It's a good trick, if you can manage it. It presupposes a certain doziness on the part of the general population, a criterion which we in this country appear eminently capable of satisfying. The question was how to reduce hospital waiting lists, writes Mary Raftery.
These had been a major bugbear for successive governments, and had even been credited with losing Fianna Fáil an election or two. The solution was bold and imaginative. Simply stop recording them. If nobody counts them, then they cannot be reported. They will have vanished. Hey presto! No more waiting lists in the new Irish health utopia.
Breda O'Gorman should really be told this. The fact that she has had to wait over six months for an operation to control the extreme pain which she suffers as a result of her multiple sclerosis is clearly an illusion.
What she needs is a simple procedure to insert a pump which will deliver pain killers to the appropriate site. She will then be able to receive physiotherapy. Since Christmas, the agony has been too severe to allow even this, and Breda is deteriorating fast.
The 3,133 children waiting for a psychiatric assessment - assessment, mind you, not even treatment - should know better. Some of them have been waiting for up to two years. But, of course, they are not really on a waiting list.
We don't do waiting lists in Ireland any more.
Those waiting for rehabilitation services, 245 at the most recent count, some of them for up to three years, will doubtless be cheered by Mary Harney's recent statements that our long waiting lists have gone away. Likewise for the 200 patients awaiting urgent neurosurgery treatment, some of who are critically ill.
Similar patterns exist for orthopaedic procedures and for cancer treatments.
Last week's European Health Consumer Index report, produced by a Swedish-based organisation, looked for a while as if it might burst our happy little bubble. It compared a range of consumer-oriented health indicators across the EU. Incomprehensibly, Ireland came out second worst.
Thankfully, Mary Harney was able to clear up the matter for us. The figures used in the EHCI report were all out of date, she explained.
They clearly came from a time when we used to record silly things like waiting lists.
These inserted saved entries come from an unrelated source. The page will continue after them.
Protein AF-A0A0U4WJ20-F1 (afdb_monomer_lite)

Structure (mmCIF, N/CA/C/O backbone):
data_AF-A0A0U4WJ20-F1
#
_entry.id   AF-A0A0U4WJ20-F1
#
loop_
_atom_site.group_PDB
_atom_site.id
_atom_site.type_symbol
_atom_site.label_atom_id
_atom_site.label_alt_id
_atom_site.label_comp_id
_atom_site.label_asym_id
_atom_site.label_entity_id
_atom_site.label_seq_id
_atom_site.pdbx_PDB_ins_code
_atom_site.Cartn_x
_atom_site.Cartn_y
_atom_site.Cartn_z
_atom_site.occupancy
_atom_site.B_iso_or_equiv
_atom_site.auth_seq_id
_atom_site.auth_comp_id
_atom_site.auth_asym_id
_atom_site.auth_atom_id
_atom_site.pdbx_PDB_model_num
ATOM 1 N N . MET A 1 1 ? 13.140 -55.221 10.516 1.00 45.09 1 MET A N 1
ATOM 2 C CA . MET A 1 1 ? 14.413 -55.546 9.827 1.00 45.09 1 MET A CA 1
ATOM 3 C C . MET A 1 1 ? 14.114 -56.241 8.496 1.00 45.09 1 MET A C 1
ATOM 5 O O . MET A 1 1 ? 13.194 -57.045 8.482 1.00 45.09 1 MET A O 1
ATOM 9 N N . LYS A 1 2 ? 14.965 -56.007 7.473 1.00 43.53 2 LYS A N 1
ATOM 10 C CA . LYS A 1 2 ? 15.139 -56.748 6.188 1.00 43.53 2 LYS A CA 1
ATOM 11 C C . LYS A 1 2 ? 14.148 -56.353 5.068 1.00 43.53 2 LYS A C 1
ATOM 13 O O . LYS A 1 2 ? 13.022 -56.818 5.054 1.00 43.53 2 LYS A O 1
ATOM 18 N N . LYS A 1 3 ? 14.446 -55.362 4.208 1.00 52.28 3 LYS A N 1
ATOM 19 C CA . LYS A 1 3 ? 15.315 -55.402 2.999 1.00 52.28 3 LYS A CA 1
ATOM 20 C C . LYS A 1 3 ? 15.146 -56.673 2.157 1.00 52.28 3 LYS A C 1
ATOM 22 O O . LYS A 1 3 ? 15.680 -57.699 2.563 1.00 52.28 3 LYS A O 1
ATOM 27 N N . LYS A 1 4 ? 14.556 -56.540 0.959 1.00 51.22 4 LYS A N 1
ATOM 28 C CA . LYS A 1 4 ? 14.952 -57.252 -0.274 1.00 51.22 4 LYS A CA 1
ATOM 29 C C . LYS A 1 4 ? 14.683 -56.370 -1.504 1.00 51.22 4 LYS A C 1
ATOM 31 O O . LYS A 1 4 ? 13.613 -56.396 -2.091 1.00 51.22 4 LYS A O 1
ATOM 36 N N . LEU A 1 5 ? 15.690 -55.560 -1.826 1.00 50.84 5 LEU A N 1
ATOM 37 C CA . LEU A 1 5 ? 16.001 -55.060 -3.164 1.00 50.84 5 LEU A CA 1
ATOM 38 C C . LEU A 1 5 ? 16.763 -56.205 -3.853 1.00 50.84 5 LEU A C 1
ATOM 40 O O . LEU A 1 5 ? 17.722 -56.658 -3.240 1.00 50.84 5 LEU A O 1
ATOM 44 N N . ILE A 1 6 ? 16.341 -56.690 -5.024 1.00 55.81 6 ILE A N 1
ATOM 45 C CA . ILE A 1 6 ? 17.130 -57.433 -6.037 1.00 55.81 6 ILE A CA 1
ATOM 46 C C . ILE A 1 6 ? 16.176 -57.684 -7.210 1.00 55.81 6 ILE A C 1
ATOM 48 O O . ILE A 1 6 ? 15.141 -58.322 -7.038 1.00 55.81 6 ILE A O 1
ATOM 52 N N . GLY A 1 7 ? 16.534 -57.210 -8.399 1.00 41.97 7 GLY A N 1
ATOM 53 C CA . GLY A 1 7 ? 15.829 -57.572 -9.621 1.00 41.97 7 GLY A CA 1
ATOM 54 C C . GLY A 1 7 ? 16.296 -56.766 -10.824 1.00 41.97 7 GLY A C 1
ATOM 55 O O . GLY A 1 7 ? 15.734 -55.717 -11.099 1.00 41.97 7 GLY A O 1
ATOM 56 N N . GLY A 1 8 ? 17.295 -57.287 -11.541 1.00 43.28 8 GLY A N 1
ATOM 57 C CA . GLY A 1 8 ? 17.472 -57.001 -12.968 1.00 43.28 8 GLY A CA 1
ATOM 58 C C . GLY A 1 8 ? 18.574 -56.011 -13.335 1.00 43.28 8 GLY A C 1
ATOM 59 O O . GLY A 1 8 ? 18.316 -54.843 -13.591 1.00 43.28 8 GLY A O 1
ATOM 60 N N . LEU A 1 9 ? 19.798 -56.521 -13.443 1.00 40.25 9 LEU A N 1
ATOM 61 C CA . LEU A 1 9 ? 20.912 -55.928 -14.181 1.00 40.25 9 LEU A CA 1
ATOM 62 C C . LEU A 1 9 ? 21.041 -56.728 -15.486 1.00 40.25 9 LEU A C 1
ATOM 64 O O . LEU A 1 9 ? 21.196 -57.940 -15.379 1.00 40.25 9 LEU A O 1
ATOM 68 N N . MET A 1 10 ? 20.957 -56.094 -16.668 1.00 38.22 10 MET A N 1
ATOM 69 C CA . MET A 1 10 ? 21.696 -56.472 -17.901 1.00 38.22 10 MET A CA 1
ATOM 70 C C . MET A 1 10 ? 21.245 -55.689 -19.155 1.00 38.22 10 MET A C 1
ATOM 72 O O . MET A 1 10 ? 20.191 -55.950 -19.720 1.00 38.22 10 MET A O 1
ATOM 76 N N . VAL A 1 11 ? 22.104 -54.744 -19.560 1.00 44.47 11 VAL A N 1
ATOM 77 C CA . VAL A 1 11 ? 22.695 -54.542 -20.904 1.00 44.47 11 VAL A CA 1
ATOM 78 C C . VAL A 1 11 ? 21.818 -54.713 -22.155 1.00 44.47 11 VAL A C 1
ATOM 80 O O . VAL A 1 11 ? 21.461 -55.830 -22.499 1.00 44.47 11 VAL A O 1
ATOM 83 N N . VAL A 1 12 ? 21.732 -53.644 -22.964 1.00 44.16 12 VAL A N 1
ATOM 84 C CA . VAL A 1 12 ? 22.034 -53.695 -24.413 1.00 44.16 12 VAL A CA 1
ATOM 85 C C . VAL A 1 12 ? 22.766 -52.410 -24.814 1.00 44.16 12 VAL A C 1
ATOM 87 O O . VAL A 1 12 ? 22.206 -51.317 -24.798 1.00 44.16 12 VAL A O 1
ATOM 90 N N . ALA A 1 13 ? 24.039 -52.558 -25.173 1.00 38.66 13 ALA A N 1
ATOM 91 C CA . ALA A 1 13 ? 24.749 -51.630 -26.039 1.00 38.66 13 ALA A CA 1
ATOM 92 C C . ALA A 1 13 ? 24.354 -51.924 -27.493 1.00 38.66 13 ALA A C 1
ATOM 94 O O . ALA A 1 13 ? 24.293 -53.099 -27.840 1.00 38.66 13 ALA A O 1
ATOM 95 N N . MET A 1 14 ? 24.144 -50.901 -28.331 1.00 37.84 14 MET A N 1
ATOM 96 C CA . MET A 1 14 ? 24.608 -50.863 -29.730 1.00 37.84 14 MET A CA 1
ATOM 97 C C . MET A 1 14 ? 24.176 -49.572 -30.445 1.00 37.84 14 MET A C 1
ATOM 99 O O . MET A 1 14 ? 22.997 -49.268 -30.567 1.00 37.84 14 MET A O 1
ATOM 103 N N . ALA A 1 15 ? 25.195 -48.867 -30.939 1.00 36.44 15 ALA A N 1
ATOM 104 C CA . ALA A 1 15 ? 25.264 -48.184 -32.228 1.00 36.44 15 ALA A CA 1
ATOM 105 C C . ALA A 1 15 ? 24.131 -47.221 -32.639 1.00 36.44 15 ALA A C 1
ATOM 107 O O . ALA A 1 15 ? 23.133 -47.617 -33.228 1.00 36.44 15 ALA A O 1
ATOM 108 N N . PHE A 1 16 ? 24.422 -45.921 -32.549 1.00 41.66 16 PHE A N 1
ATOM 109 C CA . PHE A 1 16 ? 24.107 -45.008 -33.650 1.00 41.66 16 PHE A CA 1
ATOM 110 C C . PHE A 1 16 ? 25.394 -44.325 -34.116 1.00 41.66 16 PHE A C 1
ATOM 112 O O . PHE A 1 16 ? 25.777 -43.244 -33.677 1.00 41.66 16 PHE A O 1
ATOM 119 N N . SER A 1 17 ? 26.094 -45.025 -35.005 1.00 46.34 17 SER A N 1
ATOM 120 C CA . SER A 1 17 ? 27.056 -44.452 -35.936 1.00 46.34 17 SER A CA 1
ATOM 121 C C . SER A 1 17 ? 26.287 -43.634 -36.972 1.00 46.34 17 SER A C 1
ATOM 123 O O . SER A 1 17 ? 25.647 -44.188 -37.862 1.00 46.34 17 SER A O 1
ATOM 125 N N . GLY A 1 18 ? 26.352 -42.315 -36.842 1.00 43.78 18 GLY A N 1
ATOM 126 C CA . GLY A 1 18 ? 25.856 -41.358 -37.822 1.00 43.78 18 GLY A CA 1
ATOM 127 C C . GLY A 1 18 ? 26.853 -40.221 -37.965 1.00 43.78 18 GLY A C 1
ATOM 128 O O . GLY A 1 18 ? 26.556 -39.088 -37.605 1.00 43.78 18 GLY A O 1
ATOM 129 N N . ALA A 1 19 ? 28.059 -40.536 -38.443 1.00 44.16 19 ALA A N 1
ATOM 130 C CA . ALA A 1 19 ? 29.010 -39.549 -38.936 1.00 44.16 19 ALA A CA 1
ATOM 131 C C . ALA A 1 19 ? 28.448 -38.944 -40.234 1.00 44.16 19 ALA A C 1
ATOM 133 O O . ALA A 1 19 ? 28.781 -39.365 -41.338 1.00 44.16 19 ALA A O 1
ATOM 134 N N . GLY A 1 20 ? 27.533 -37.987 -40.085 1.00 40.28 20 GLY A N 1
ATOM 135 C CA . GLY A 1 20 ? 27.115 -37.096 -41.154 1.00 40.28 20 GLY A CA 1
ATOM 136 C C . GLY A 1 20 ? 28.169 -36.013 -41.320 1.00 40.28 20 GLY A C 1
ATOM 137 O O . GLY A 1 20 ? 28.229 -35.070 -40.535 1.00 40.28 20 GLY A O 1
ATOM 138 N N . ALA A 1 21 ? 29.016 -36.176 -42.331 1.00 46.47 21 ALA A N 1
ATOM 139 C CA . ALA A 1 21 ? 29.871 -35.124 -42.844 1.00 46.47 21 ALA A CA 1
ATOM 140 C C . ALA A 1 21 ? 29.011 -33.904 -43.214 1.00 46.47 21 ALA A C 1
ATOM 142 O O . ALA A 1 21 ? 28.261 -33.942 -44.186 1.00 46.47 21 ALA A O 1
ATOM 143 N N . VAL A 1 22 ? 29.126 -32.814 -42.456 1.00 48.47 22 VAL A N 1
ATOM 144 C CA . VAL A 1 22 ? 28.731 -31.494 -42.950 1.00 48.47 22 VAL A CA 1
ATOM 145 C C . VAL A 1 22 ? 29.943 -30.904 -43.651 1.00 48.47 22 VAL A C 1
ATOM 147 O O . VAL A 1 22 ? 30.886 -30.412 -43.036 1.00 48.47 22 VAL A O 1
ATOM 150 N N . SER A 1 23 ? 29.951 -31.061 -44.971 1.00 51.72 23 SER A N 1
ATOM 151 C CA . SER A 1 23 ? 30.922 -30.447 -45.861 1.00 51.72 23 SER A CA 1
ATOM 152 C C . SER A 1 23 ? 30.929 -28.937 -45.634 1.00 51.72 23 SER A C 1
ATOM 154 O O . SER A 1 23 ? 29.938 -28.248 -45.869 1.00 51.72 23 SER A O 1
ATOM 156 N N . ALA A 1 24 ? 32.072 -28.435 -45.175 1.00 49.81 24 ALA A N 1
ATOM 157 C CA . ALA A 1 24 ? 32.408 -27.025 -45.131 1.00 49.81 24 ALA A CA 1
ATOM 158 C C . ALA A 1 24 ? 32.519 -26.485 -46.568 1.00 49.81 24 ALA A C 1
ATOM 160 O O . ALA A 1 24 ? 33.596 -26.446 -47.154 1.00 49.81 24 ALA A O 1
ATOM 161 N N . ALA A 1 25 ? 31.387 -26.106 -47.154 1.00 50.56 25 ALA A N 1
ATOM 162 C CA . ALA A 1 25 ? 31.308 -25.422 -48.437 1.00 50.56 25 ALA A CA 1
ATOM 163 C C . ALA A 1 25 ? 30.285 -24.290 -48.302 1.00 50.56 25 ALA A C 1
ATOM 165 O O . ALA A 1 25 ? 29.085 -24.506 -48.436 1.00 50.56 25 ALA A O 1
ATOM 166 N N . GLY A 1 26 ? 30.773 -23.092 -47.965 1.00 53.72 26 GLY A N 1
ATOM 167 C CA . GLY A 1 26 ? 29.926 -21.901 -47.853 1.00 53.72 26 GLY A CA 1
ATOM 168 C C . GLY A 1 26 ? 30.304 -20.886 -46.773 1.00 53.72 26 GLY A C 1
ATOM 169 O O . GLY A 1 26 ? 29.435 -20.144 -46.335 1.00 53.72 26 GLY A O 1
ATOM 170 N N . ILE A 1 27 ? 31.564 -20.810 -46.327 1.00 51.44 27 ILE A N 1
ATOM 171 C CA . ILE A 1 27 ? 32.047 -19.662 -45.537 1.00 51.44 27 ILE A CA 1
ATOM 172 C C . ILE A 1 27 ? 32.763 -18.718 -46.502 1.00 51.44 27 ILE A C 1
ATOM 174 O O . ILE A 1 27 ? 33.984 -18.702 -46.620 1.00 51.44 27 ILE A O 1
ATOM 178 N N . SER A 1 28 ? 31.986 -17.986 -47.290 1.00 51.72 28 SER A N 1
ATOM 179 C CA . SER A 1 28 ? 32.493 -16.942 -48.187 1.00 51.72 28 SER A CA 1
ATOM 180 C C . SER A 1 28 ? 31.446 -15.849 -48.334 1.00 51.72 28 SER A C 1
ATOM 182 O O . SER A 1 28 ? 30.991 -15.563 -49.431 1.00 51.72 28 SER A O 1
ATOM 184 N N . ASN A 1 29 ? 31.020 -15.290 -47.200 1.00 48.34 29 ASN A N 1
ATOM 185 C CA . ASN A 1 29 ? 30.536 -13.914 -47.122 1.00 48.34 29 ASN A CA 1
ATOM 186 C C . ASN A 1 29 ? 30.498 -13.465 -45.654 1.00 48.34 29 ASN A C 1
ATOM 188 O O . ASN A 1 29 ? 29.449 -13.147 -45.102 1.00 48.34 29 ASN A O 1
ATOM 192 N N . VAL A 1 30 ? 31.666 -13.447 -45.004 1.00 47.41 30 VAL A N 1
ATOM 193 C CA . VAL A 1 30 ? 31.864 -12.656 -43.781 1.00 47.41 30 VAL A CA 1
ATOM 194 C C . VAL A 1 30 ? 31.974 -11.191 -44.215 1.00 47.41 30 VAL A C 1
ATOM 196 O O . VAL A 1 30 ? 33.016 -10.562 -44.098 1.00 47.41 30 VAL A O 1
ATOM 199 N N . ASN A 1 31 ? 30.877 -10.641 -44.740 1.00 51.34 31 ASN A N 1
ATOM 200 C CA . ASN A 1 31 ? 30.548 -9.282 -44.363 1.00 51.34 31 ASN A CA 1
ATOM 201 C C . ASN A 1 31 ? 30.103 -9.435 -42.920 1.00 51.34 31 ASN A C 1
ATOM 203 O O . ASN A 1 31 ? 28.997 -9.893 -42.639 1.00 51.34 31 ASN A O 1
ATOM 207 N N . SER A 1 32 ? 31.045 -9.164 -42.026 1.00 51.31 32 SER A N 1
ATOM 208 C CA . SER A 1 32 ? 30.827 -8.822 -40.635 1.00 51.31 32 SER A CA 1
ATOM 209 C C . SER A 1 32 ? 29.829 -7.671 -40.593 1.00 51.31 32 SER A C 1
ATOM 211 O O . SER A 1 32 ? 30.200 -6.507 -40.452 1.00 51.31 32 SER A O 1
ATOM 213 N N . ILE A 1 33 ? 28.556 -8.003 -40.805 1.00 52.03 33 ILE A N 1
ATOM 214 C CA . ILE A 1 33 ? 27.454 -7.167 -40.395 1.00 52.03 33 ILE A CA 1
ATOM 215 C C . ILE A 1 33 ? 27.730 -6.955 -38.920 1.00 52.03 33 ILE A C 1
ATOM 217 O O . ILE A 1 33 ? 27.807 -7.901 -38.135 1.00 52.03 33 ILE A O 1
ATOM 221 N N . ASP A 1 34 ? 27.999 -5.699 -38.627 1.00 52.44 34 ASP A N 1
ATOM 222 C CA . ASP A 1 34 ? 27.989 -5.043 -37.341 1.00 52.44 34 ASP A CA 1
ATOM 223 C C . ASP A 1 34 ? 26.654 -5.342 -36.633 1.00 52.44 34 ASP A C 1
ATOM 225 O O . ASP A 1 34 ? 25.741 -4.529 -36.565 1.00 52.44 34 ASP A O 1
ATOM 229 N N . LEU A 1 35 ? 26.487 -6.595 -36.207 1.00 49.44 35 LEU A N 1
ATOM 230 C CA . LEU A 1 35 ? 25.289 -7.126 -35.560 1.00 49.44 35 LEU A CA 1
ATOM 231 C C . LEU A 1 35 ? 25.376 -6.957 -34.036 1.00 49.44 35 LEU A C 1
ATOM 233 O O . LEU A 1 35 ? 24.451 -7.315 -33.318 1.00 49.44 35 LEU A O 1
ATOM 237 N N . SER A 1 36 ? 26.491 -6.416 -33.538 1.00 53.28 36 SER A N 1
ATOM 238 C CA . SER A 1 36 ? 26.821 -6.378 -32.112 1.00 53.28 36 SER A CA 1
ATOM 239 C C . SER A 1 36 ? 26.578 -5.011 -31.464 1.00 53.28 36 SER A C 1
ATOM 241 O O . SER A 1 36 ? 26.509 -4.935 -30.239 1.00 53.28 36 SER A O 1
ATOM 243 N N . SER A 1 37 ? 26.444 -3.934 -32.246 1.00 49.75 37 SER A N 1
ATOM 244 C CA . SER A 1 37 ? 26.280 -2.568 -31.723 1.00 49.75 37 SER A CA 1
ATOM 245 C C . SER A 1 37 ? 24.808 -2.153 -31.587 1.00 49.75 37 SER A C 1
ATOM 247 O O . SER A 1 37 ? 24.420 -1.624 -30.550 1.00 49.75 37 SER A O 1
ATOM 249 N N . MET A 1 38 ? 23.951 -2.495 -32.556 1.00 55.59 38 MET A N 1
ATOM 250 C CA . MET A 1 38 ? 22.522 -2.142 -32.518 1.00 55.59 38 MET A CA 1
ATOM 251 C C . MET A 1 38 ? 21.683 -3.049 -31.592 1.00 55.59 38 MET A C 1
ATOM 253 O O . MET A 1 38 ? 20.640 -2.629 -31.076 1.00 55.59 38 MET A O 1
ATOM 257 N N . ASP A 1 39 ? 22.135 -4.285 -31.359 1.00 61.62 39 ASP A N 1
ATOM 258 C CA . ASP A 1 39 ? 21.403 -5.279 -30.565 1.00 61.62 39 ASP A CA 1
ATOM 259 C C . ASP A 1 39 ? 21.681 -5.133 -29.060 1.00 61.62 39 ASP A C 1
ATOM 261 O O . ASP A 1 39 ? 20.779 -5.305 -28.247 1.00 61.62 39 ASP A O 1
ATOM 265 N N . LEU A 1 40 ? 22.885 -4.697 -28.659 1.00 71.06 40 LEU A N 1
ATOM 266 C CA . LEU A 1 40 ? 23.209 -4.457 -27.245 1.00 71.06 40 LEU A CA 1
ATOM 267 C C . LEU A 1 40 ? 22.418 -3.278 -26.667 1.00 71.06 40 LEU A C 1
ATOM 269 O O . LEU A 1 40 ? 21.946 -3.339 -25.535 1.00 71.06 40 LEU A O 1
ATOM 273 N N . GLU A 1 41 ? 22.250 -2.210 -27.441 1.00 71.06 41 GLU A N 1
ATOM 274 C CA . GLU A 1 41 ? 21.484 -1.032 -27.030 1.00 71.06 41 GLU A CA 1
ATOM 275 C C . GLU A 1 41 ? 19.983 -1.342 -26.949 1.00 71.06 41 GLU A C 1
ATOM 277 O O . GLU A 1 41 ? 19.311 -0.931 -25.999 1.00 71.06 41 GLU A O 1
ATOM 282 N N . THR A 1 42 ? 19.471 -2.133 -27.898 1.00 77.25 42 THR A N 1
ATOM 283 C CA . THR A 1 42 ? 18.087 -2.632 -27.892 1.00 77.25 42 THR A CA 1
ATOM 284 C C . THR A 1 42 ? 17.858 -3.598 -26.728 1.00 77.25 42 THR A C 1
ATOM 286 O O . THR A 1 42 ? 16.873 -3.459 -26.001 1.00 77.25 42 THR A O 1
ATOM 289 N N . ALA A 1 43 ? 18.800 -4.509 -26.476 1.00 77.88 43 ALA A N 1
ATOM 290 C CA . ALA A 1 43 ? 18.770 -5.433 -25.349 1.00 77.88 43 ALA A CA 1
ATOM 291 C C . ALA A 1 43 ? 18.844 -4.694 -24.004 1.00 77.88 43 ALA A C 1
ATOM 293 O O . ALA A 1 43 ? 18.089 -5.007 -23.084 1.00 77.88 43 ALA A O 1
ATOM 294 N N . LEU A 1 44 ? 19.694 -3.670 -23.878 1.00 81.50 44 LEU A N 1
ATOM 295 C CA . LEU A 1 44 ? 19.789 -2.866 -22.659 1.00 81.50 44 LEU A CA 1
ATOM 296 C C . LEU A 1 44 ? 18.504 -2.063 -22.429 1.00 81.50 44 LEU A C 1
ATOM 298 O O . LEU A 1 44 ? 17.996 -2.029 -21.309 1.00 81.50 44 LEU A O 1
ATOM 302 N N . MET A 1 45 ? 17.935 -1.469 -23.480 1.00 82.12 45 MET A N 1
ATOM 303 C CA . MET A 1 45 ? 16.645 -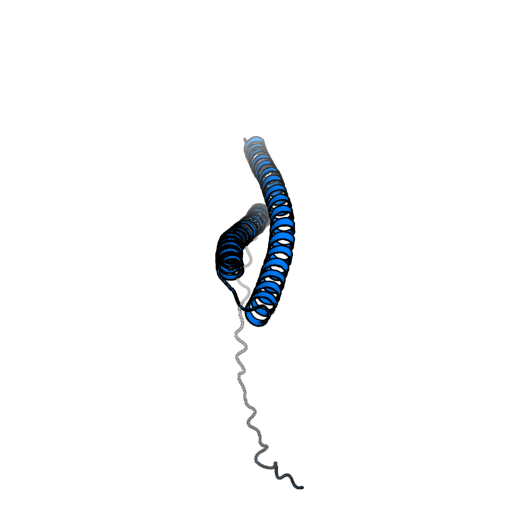0.784 -23.403 1.00 82.12 45 MET A CA 1
ATOM 304 C C . MET A 1 45 ? 15.522 -1.749 -23.002 1.00 82.12 45 MET A C 1
ATOM 306 O O . MET A 1 45 ? 14.692 -1.398 -22.166 1.00 82.12 45 MET A O 1
ATOM 310 N N . GLN A 1 46 ? 15.523 -2.978 -23.524 1.00 84.56 46 GLN A N 1
ATOM 311 C CA . GLN A 1 46 ? 14.570 -4.017 -23.135 1.00 84.56 46 GLN A CA 1
ATOM 312 C C . GLN A 1 46 ? 14.724 -4.402 -21.658 1.00 84.56 46 GLN A C 1
ATOM 314 O O . GLN A 1 46 ? 13.726 -4.475 -20.943 1.00 84.56 46 GLN A O 1
ATOM 319 N N . VAL A 1 47 ? 15.953 -4.581 -21.164 1.00 85.50 47 VAL A N 1
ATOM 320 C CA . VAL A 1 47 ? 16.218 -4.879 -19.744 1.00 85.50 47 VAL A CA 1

Don't these Swedes understand that now that we've stopped doing this, everything is much better?
The Minister for Health tells us that these days no one in Ireland waits for longer than three months. The brilliant new National Treatment Purchase Fund sees to this. It is an ingenious mechanism of funnelling public money into private hospitals to allow patients to be treated there at the taxpayers' expense.
God forbid that we should use the money to invest in our public hospitals. When we did that, we used to have waiting lists, after all.
Incidentally, this same National Treatment Purchase Fund is also the body charged with drawing up overall national statistics on waiting lists. But since we don't have any, it of course does not waste its time doing this. It simply chirrups away about what a great job it does.
By highly convoluted and elaborate extrapolations of what paltry figures have managed to survive the cull, it has been estimated that, in reality, over 29,000 patients are on waiting lists for hospital treatment in this country. But we have no way anymore of knowing how long people have been waiting, or how many people die untreated.
Just like we are not allowed know how many people die of MRSA. Officially, no one really does. They die of other things, or of the great catch-all known as "complications".
The innovative approach to solving the problem of hospital waiting lists by the simple expedient of ceasing to record them, is a measure we are likely to see expanded to other areas as a general election approaches.
But there is no reason to confine the success of such a brilliant measure to health alone.
It is surprising that no one has thought of this before. And it is no accident that we have the Progressive Democrats, the brainiest party in Ireland, to thank for it. We know already, for instance, that in the Department of Justice they have attempted something similar by playing fast and loose with the mechanisms for accumulating crime figures.
They should really cut out pussy-footing about and just stop recording crime altogether. Then we wouldn't have a problem, would we?
Pollution could vanish in a similar way, carbon emissions would become a thing of the past, a distant memory of the bad old days when we foolishly measured these phenomena. Climate change would merely mean Ireland becoming a sun destination for foreign tourists.
Poverty also would no longer be with us. Nor would obesity or diabetes. But why stop there? Why not abolish death itself? The possibilities are endless. Why have we never thought of this before? In truth, we must all really be dozy. Except for the PDs, of course.